Ekolodzy obawiają się, że Nord Stream 2 zaszkodzi rezerwatowi kurgalskiemu

6 września 2017, 06:30 Alert

Kilka organizacji ekologicznych, w tym Greenpeace i Światowy Fundusz na rzecz Przyrody (WWF), ostrzegło we wtorek podczas konferencji w Petersburgu, że Nord Stream 2 poważnie zagraża Rezerwatowi Kurgalskiemu w północno-zachodniej Rosji, przez który ma przebiegać.

Nord Stream 2
(Nord Stream AG)

Do rezerwatu należy 60 tys. hektarów terenów na wybrzeżach Zatoki Fińskiej, gdzie gniazduje 250 gatunków ptaków; wiele z 750 gatunków roślin, jakie można znaleźć w rezerwacie, jest niezmiernie rzadkich. „Zbudowanie tam (gazociągu) bez szkód ekologicznych jest niemożliwe” – powiedział podczas konferencji prasowej przedstawiciel Greenpeace Michaił Kriejndlin.
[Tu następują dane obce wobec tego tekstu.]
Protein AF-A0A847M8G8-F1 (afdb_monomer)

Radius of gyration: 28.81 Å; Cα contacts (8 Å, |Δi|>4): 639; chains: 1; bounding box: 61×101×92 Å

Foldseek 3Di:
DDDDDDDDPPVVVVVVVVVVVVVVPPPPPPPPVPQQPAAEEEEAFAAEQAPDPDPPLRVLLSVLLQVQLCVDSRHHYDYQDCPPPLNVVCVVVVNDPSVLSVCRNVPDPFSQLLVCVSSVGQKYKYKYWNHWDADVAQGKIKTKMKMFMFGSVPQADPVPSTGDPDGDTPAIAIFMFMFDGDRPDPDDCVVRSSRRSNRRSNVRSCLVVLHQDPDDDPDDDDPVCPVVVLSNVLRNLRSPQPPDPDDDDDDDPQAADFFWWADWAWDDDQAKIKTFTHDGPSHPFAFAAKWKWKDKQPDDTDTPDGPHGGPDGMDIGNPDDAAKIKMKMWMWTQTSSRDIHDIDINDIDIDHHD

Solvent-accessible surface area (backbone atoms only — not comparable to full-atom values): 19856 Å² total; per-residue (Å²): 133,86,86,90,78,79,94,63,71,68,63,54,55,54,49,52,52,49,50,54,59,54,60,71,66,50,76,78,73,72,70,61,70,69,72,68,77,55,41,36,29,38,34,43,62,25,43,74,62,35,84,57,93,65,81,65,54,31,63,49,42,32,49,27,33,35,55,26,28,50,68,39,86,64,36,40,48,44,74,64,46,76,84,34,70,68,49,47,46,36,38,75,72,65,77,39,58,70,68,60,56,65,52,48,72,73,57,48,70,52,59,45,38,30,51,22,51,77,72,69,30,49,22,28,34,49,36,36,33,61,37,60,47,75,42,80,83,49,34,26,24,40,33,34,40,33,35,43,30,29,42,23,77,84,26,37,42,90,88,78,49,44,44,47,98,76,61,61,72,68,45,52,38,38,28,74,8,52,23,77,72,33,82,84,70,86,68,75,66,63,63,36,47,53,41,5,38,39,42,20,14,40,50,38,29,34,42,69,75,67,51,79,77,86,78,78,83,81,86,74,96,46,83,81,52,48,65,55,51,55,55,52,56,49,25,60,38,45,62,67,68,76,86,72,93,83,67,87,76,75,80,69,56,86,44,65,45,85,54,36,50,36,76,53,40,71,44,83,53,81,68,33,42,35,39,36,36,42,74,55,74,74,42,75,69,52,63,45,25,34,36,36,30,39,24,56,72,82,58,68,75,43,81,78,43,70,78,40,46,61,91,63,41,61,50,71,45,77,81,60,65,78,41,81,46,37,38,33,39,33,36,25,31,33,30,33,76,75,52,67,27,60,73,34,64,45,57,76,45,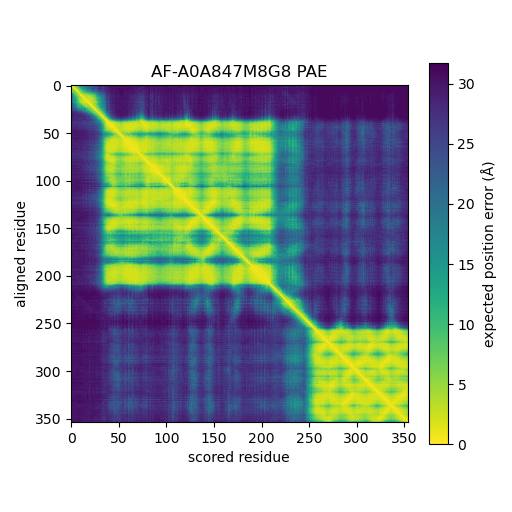83,46,64,24,126

Structure (mmCIF, N/CA/C/O backbone):
data_AF-A0A847M8G8-F1
#
_entry.id   AF-A0A847M8G8-F1
#
loop_
_atom_site.group_PDB
_atom_site.id
_atom_site.type_symbol
_atom_site.label_atom_id
_atom_site.label_alt_id
_atom_site.label_comp_id
_atom_site.label_asym_id
_atom_site.label_entity_id
_atom_site.label_seq_id
_atom_site.pdbx_PDB_ins_code
_atom_site.Cartn_x
_atom_site.Cartn_y
_atom_site.Cartn_z
_atom_site.occupancy
_atom_site.B_iso_or_equiv
_atom_site.auth_seq_id
_atom_site.auth_comp_id
_atom_site.auth_asym_id
_atom_site.auth_atom_id
_atom_site.pdbx_PDB_model_num
ATOM 1 N N . MET A 1 1 ? 36.858 -69.190 64.510 1.00 35.88 1 MET A N 1
ATOM 2 C CA . MET A 1 1 ? 37.382 -67.856 64.143 1.00 35.88 1 MET A CA 1
ATOM 3 C C . MET A 1 1 ? 36.404 -67.208 63.171 1.00 35.88 1 MET A C 1
ATOM 5 O O . MET A 1 1 ? 36.108 -67.860 62.187 1.00 35.88 1 MET A O 1
ATOM 9 N N . TYR A 1 2 ? 35.909 -66.005 63.512 1.00 40.06 2 TYR A N 1
ATOM 10 C CA . TYR A 1 2 ? 35.257 -64.965 62.677 1.00 40.06 2 TYR A CA 1
ATOM 11 C C . TYR A 1 2 ? 34.188 -65.406 61.643 1.00 40.06 2 TYR A C 1
ATOM 13 O O . TYR A 1 2 ? 34.486 -66.137 60.718 1.00 40.06 2 TYR A O 1
ATOM 21 N N . GLY A 1 3 ? 32.914 -65.001 61.671 1.00 44.03 3 GLY A N 1
ATOM 22 C CA . GLY A 1 3 ? 32.297 -63.783 62.197 1.00 44.03 3 GLY A CA 1
ATOM 23 C C . GLY A 1 3 ? 32.028 -62.779 61.067 1.00 44.03 3 GLY A C 1
ATOM 24 O O . GLY A 1 3 ? 32.973 -62.387 60.398 1.00 44.03 3 GLY A O 1
ATOM 25 N N . ILE A 1 4 ? 30.769 -62.302 60.988 1.00 47.00 4 ILE A N 1
ATOM 26 C CA . ILE A 1 4 ? 30.254 -61.109 60.266 1.00 47.00 4 ILE A CA 1
ATOM 27 C C . ILE A 1 4 ? 29.842 -61.367 58.794 1.00 47.00 4 ILE A C 1
ATOM 29 O O . ILE A 1 4 ? 30.587 -61.979 58.054 1.00 47.00 4 ILE A O 1
ATOM 33 N N . ARG A 1 5 ? 28.729 -60.877 58.220 1.00 43.78 5 ARG A N 1
ATOM 34 C CA . ARG A 1 5 ? 27.451 -60.252 58.644 1.00 43.78 5 ARG A CA 1
ATOM 35 C C . ARG A 1 5 ? 26.753 -59.811 57.339 1.00 43.78 5 ARG A C 1
ATOM 37 O O . ARG A 1 5 ? 27.434 -59.478 56.382 1.00 43.78 5 ARG A O 1
ATOM 44 N N . ARG A 1 6 ? 25.425 -59.637 57.402 1.00 45.75 6 ARG A N 1
ATOM 45 C CA . ARG A 1 6 ? 24.587 -58.732 56.571 1.00 45.75 6 ARG A CA 1
ATOM 46 C C . ARG A 1 6 ? 24.452 -59.072 55.074 1.00 45.75 6 ARG A C 1
ATOM 48 O O . ARG A 1 6 ? 25.378 -58.917 54.303 1.00 45.75 6 ARG A O 1
ATOM 55 N N . ARG A 1 7 ? 23.278 -59.514 54.595 1.00 54.78 7 ARG A N 1
ATOM 56 C CA . ARG A 1 7 ? 22.035 -58.713 54.407 1.00 54.78 7 ARG A CA 1
ATOM 57 C C . ARG A 1 7 ? 22.337 -57.302 53.871 1.00 54.78 7 ARG A C 1
ATOM 59 O O . ARG A 1 7 ? 22.334 -56.348 54.645 1.00 54.78 7 ARG A O 1
ATOM 66 N N . SER A 1 8 ? 22.553 -57.162 52.562 1.00 51.06 8 SER A N 1
ATOM 67 C CA . SER A 1 8 ? 22.483 -55.846 51.896 1.00 51.06 8 SER A CA 1
ATOM 68 C C . SER A 1 8 ? 22.044 -55.857 50.423 1.00 51.06 8 SER A C 1
ATOM 70 O O . SER A 1 8 ? 21.640 -54.809 49.937 1.00 51.06 8 SER A O 1
ATOM 72 N N . SER A 1 9 ? 22.017 -56.992 49.718 1.00 51.28 9 SER A N 1
ATOM 73 C CA . SER A 1 9 ? 21.868 -57.000 48.248 1.00 51.28 9 SER A CA 1
ATOM 74 C C . SER A 1 9 ? 20.433 -57.021 47.694 1.00 51.28 9 SER A C 1
ATOM 76 O O . SER A 1 9 ? 20.236 -56.684 46.534 1.00 51.28 9 SER A O 1
ATOM 78 N N . VAL A 1 10 ? 19.408 -57.355 48.489 1.00 52.88 10 VAL A N 1
ATOM 79 C CA . VAL A 1 10 ? 18.012 -57.401 47.982 1.00 52.88 10 VAL A CA 1
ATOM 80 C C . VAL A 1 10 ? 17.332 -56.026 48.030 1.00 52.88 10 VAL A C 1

Po publicznych przesłuchaniach zorganizowanych w poniedziałek konsorcjum Nord Stream 2 wydało komunikat, w którym zapewnia, że ustaliło, iż projekt gazociągu „nie miałby znaczącego, negatywnego wpływu na środowisko, włącznie z Rezerwatem Kurgalskim”.

Zdaniem ekologów, którzy zabrali w tej sprawie głos podczas konferencji w Petersburgu, oświadczenie to „zawiera kontrowersyjne bądź wątpliwe dane”.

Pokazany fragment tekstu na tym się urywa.